Wer sich einen Wohnort in den Philippinen ausgesucht hat, der wird sehr bald feststellen, dass hier so etliche Geschäfte und Läden völlig anders aussehen und gehandhabt werden.

Hier haben wir zum Beispiel einen kleinen Laden, der sich auf Bananen spezialisiert. Nebenbei wird auch noch etwas Fischpaste und Junkfood angeboten. Letzteres, weil der Laden auf dem Schulweg zur Hauptschule im Barangay (Dorf) liegt.

Etwas anderes, vielleicht fällt es auf den ersten Blick nicht auf, aber die Bananen am Store sind nicht in Plastik eingeschweisst. Mir geht dieses vornehmlich aus dem Westen kommende Umweltgetue auf den Keks, wobei oft mit erhobenen Finger in diese Richtung hier gezeigt wird. Daher sollte man sich zu erst einmal fragen, wer ihnen diesen ganzen Dreck an Müll für gutes Geld verkauft. Das ist doch wohl eher der Westen mit seinem unsäglichen Konsumzwang, wo den Menschen gerne mehr Verpackung als Ware verkauft wird.

Heute haben wir hier wieder Bananen gekauft. Die wurden einzeln ausgesucht (es handelt sich dabei um Ausschußware, die nicht in den Export gelangt) und in eine mitgebrachte Einkaufstasche gepackt, denn die Stadt hat eine Verordnung erlassen, nach der es verboten ist, Einweg-Plastiktüten als Verpackung zu benutzen.

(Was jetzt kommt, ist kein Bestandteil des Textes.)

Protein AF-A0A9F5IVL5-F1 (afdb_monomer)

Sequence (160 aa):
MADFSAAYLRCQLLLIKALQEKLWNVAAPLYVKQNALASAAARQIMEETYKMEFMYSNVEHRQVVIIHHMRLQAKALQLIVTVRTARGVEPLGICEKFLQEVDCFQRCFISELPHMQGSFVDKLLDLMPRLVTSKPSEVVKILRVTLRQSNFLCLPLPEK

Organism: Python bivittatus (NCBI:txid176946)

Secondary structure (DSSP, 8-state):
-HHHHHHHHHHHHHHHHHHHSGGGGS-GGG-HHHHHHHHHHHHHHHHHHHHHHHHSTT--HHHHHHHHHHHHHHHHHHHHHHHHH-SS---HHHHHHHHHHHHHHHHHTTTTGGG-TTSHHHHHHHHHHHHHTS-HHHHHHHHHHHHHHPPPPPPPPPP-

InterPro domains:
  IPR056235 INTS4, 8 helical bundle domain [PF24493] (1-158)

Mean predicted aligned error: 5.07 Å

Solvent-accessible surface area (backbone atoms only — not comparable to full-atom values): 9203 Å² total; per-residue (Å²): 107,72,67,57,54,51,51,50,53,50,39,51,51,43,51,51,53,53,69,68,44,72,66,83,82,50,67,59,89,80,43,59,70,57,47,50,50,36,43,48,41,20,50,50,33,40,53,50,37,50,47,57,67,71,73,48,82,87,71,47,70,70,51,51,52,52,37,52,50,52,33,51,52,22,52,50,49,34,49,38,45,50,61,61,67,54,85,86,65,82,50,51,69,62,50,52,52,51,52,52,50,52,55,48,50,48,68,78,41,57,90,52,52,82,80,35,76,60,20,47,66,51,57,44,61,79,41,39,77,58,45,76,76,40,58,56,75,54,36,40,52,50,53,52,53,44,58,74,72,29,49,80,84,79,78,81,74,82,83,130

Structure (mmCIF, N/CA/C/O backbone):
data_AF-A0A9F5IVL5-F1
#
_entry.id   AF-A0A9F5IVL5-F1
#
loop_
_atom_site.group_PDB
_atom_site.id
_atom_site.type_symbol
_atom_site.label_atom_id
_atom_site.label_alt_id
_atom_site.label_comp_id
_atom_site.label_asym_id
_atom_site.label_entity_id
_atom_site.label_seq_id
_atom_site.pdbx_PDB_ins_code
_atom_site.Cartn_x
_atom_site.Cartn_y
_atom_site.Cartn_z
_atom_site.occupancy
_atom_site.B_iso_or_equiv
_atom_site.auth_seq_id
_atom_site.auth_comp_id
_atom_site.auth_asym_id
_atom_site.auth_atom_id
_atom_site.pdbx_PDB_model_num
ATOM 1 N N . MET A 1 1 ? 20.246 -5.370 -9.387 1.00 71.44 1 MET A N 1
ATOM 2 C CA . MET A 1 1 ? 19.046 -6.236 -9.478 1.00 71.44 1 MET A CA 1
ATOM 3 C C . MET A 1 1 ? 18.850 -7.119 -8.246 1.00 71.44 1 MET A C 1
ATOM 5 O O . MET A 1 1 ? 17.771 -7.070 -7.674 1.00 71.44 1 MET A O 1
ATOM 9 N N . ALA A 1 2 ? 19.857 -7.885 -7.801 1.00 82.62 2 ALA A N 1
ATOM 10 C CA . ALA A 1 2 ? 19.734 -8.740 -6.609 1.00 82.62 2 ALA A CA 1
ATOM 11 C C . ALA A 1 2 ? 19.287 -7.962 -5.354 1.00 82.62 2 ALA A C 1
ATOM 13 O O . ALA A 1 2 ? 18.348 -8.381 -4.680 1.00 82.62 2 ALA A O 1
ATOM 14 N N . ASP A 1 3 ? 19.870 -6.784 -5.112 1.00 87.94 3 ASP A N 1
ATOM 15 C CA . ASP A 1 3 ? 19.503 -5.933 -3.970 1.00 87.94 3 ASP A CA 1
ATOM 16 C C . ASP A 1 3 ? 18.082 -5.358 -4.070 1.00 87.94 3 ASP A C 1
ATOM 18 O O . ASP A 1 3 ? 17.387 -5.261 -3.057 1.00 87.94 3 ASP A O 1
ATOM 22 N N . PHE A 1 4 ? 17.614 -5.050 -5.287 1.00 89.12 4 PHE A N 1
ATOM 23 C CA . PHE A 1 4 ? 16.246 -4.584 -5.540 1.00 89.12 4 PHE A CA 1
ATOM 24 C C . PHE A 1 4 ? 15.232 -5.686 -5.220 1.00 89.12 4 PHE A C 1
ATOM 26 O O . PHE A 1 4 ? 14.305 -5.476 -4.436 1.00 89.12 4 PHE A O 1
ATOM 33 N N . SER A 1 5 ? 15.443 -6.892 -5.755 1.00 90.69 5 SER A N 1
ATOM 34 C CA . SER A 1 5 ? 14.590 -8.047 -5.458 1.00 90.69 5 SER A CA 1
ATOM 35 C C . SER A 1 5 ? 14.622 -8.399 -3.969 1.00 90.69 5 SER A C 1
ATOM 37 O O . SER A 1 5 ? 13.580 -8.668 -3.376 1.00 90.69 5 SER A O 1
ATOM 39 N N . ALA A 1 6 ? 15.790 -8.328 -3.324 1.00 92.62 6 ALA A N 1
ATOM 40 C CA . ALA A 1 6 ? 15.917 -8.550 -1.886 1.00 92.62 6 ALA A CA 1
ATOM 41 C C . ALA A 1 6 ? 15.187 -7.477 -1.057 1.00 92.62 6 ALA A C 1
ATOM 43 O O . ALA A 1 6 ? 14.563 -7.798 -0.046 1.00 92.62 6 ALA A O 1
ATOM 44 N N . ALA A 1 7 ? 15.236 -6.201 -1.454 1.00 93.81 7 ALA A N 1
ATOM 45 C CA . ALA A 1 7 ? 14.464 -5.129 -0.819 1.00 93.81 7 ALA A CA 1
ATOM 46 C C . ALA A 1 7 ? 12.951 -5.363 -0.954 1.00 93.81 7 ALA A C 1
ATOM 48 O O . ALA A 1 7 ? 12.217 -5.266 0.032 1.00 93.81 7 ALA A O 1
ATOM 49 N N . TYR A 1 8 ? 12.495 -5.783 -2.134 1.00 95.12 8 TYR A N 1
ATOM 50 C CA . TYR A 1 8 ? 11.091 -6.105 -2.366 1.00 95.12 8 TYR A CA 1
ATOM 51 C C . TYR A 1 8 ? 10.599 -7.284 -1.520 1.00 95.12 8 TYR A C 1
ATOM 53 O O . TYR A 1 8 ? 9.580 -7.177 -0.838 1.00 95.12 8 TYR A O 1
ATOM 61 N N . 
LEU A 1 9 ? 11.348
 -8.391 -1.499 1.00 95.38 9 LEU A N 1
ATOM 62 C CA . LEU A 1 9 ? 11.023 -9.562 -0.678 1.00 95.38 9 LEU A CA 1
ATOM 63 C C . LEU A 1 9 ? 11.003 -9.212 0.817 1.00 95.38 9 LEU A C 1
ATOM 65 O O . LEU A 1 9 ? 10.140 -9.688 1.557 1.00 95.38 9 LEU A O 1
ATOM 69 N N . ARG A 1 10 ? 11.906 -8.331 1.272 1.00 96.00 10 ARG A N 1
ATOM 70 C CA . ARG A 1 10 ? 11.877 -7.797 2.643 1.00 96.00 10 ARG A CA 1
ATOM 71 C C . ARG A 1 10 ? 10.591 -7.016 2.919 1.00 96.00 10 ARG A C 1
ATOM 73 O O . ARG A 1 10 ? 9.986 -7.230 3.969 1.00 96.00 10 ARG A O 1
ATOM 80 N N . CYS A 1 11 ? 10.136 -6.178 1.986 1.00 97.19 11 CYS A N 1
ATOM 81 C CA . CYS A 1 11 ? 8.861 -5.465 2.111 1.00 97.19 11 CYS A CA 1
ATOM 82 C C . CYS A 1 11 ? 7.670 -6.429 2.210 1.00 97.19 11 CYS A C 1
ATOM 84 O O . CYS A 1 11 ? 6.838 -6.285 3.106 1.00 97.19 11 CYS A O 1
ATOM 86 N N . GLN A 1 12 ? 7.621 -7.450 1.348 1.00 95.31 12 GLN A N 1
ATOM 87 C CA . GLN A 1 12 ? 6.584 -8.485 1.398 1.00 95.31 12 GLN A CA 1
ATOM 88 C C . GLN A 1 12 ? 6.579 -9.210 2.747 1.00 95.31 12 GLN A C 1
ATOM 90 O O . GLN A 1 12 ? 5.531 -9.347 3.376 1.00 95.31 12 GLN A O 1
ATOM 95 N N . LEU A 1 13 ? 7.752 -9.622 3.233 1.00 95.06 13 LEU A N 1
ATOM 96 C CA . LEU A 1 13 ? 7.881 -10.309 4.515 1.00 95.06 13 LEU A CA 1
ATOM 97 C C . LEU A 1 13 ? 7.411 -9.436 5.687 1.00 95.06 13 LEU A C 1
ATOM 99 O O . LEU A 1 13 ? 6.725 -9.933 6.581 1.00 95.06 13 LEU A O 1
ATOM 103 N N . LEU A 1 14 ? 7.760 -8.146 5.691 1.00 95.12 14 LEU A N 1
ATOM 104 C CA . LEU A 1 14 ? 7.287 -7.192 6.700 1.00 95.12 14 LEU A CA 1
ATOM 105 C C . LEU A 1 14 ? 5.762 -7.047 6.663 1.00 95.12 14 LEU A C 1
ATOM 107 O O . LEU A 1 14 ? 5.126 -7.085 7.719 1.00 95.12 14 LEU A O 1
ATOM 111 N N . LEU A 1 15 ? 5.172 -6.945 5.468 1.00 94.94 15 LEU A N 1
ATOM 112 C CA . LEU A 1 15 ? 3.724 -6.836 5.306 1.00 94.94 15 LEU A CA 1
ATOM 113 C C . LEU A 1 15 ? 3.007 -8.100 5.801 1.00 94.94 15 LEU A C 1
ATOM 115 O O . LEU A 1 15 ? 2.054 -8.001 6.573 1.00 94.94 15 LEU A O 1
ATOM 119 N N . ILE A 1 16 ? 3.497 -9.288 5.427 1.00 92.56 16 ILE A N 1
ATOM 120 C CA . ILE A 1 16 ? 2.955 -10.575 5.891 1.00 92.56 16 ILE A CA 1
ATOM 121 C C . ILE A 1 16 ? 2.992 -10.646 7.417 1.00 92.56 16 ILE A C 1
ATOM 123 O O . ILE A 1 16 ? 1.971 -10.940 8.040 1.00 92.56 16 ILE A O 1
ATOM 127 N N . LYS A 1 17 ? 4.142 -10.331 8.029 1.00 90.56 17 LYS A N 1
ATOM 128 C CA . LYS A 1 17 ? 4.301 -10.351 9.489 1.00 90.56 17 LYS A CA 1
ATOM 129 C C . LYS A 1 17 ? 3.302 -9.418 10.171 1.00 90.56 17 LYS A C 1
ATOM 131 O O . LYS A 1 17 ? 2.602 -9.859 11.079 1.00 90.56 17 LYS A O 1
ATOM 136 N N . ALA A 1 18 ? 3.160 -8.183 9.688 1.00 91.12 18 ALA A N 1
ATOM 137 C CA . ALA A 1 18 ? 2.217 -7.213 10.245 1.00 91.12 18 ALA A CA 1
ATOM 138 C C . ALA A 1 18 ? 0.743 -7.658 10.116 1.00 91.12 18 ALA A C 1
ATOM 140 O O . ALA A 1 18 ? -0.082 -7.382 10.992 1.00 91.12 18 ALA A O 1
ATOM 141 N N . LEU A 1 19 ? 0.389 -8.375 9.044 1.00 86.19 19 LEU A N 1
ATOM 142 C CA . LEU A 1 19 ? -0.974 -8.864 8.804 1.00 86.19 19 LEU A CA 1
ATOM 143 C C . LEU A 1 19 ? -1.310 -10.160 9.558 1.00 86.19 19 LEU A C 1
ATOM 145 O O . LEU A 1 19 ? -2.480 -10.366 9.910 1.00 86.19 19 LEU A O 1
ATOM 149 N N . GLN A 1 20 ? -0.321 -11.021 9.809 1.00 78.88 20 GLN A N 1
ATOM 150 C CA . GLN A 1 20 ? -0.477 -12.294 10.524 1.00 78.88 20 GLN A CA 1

Bevor diese besserwissenden Westler, hier tun sich besonders gerne deutsche Staatsbürger hervor, also ihren Zeigefinger wieder und wieder erheben sollten sie sich mit beiden Händen an die eigene Nase fassen, wo man die Bananen in der Regel eingeschweißt in Plastik in den Supermärkten kauft.